_WORK TO COMPLETE_. Print the records below from the first line through the line containing "ATOM 19 C C", both included, word for word.

EXERCISE DATA Block Start

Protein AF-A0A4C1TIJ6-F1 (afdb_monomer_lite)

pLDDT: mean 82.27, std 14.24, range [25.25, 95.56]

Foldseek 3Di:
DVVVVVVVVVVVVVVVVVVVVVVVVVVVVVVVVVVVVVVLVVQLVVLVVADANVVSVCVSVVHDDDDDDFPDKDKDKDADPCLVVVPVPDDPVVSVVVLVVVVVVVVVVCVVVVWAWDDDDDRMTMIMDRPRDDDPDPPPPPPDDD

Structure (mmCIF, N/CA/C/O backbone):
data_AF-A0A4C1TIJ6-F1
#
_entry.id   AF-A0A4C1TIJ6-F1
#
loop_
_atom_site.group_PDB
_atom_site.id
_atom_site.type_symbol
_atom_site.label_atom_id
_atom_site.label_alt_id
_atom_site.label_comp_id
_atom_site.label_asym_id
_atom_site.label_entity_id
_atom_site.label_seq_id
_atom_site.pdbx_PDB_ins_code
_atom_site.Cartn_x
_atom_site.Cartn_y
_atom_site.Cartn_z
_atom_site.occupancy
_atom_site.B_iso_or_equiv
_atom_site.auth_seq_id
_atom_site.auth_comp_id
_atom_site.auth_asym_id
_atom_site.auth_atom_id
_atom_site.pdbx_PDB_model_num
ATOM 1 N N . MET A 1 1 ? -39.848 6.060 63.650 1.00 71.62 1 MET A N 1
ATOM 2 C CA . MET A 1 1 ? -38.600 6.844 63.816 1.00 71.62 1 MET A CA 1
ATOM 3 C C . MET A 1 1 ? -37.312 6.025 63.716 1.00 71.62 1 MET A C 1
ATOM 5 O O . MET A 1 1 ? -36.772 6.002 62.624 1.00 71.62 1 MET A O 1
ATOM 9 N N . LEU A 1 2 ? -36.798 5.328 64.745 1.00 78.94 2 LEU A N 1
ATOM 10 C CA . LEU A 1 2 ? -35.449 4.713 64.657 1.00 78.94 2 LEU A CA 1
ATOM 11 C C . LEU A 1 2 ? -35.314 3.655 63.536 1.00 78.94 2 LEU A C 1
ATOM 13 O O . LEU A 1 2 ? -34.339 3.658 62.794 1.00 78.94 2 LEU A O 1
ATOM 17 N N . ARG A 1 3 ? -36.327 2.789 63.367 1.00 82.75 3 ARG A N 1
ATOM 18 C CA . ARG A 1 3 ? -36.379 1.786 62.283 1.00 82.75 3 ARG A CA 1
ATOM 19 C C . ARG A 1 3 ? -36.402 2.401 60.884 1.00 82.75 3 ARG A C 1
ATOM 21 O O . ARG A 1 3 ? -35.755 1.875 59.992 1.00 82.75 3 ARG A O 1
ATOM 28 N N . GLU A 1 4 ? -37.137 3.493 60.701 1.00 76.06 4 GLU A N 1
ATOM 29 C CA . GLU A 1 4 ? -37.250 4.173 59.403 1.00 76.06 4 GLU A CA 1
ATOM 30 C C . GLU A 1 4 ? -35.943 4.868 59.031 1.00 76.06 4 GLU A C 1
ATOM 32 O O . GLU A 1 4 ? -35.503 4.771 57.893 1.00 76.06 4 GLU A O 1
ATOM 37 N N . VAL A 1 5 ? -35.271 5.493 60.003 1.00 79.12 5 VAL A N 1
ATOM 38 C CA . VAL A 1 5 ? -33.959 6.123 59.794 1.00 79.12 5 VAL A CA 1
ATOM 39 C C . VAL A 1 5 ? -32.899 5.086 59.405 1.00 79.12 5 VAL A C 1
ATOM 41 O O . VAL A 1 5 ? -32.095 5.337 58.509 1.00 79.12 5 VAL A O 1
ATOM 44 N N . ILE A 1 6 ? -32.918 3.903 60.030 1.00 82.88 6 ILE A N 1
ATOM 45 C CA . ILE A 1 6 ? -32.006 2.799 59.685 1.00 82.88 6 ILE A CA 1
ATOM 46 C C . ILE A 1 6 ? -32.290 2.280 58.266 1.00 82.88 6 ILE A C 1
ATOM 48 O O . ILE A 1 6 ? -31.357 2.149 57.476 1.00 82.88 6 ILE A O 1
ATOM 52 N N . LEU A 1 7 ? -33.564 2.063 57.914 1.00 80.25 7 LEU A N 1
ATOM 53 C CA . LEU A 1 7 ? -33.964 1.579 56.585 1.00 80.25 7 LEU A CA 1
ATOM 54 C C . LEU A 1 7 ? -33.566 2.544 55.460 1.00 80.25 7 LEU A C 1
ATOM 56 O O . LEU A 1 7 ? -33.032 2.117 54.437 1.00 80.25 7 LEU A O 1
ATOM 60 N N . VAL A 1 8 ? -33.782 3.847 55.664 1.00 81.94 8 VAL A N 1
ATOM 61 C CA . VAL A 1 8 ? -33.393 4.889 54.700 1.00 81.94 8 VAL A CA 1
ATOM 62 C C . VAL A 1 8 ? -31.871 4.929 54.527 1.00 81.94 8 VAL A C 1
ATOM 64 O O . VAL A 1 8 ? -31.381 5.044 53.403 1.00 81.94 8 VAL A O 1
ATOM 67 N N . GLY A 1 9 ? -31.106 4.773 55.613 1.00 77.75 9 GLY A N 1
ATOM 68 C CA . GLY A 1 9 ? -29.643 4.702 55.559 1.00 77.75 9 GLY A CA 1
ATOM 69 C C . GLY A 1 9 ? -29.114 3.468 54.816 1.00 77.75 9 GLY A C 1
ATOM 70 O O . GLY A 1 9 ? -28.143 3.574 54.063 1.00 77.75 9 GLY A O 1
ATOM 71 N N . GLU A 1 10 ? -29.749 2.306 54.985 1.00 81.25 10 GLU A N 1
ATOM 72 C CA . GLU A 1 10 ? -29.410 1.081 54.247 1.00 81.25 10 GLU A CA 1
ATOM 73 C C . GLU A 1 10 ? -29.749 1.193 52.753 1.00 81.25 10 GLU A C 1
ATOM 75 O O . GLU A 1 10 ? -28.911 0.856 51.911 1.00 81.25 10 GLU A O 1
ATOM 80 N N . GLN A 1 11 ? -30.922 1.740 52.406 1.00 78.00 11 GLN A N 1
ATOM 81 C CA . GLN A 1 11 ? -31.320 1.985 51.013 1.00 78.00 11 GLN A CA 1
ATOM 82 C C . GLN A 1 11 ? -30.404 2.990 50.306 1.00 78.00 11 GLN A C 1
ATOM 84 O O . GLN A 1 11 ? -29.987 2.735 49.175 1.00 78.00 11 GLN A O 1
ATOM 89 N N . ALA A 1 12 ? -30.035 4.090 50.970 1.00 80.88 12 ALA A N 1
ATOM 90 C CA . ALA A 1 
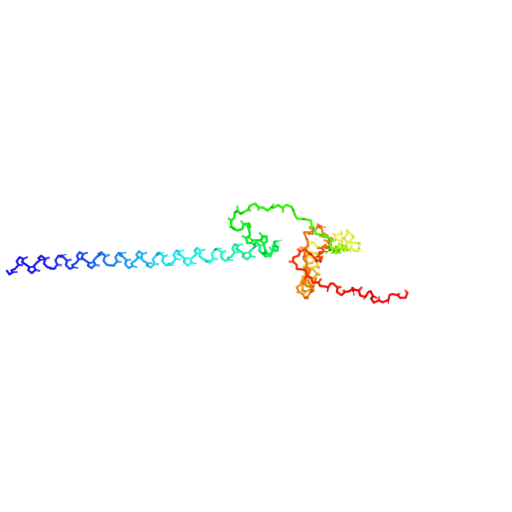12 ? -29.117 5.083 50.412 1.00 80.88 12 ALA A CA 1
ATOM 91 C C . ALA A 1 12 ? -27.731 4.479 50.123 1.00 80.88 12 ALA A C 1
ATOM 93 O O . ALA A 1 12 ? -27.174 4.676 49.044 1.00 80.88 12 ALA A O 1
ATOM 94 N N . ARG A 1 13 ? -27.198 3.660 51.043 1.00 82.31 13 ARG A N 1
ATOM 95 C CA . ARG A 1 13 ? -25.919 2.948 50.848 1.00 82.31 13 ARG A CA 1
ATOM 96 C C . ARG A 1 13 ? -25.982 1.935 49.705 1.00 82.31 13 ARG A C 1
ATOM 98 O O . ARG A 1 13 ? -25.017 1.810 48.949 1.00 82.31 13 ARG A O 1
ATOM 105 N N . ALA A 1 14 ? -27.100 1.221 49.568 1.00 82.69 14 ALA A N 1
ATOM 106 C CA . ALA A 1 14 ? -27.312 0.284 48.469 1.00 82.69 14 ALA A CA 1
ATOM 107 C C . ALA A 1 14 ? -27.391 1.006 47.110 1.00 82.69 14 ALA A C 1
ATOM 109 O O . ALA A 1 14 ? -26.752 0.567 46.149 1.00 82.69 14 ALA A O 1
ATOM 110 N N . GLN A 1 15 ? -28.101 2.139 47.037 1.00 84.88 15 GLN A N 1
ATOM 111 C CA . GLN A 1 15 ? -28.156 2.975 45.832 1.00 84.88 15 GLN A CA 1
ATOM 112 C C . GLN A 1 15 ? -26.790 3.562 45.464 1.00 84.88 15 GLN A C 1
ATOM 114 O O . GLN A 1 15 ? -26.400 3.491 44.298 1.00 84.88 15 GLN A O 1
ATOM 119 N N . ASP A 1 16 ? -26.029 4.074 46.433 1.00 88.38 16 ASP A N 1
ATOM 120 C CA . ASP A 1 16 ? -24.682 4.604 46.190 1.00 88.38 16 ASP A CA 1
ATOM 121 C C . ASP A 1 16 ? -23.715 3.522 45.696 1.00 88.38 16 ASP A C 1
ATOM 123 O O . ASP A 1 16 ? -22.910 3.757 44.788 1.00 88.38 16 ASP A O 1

EXERCISE DATA Block End

_WRITTEN REPLY_.
Protein AF-A0A4C1TIJ6-F1 (afdb_monomer_lite)

pLDDT: mean 82.27, std 14.24, range [25.25, 95.56]

Foldseek 3Di:
DVVVVVVVVVVVVVVVVVVVVVVVVVVVVVVVVVVVVVVLVVQLVVLVVADANVVSVCVSVVHDDDDDDFPDKDKDKDADPCLVVVPVPDDPVVSVVVLVVVVVVVVVVCVVVVWAWDDDDDRMTMIMDRPRDDDPDPPPPPPDDD

Structure (mmCIF, N/CA/C/O backbone):
data_AF-A0A4C1TIJ6-F1
#
_entry.id   AF-A0A4C1TIJ6-F1
#
loop_
_atom_site.group_PDB
_atom_site.id
_atom_site.type_symbol
_atom_site.label_atom_id
_atom_site.label_alt_id
_atom_site.label_comp_id
_atom_site.label_asym_id
_atom_site.label_entity_id
_atom_site.label_seq_id
_atom_site.pdbx_PDB_ins_code
_atom_site.Cartn_x
_atom_site.Cartn_y
_atom_site.Cartn_z
_atom_site.occupancy
_atom_site.B_iso_or_equiv
_atom_site.auth_seq_id
_atom_site.auth_comp_id
_atom_site.auth_asym_id
_atom_site.auth_atom_id
_atom_site.pdbx_PDB_model_num
ATOM 1 N N . MET A 1 1 ? -39.848 6.060 63.650 1.00 71.62 1 MET A N 1
ATOM 2 C CA . MET A 1 1 ? -38.600 6.844 63.816 1.00 71.62 1 MET A CA 1
ATOM 3 C C . MET A 1 1 ? -37.312 6.025 63.716 1.00 71.62 1 MET A C 1
ATOM 5 O O . MET A 1 1 ? -36.772 6.002 62.624 1.00 71.62 1 MET A O 1
ATOM 9 N N . LEU A 1 2 ? -36.798 5.328 64.745 1.00 78.94 2 LEU A N 1
ATOM 10 C CA . LEU A 1 2 ? -35.449 4.713 64.657 1.00 78.94 2 LEU A CA 1
ATOM 11 C C . LEU A 1 2 ? -35.314 3.655 63.536 1.00 78.94 2 LEU A C 1
ATOM 13 O O . LEU A 1 2 ? -34.339 3.658 62.794 1.00 78.94 2 LEU A O 1
ATOM 17 N N . ARG A 1 3 ? -36.327 2.789 63.367 1.00 82.75 3 ARG A N 1
ATOM 18 C CA . ARG A 1 3 ? -36.379 1.786 62.283 1.00 82.75 3 ARG A CA 1
ATOM 19 C C . ARG A 1 3 ? -36.402 2.401 60.884 1.00 82.75 3 ARG A C 1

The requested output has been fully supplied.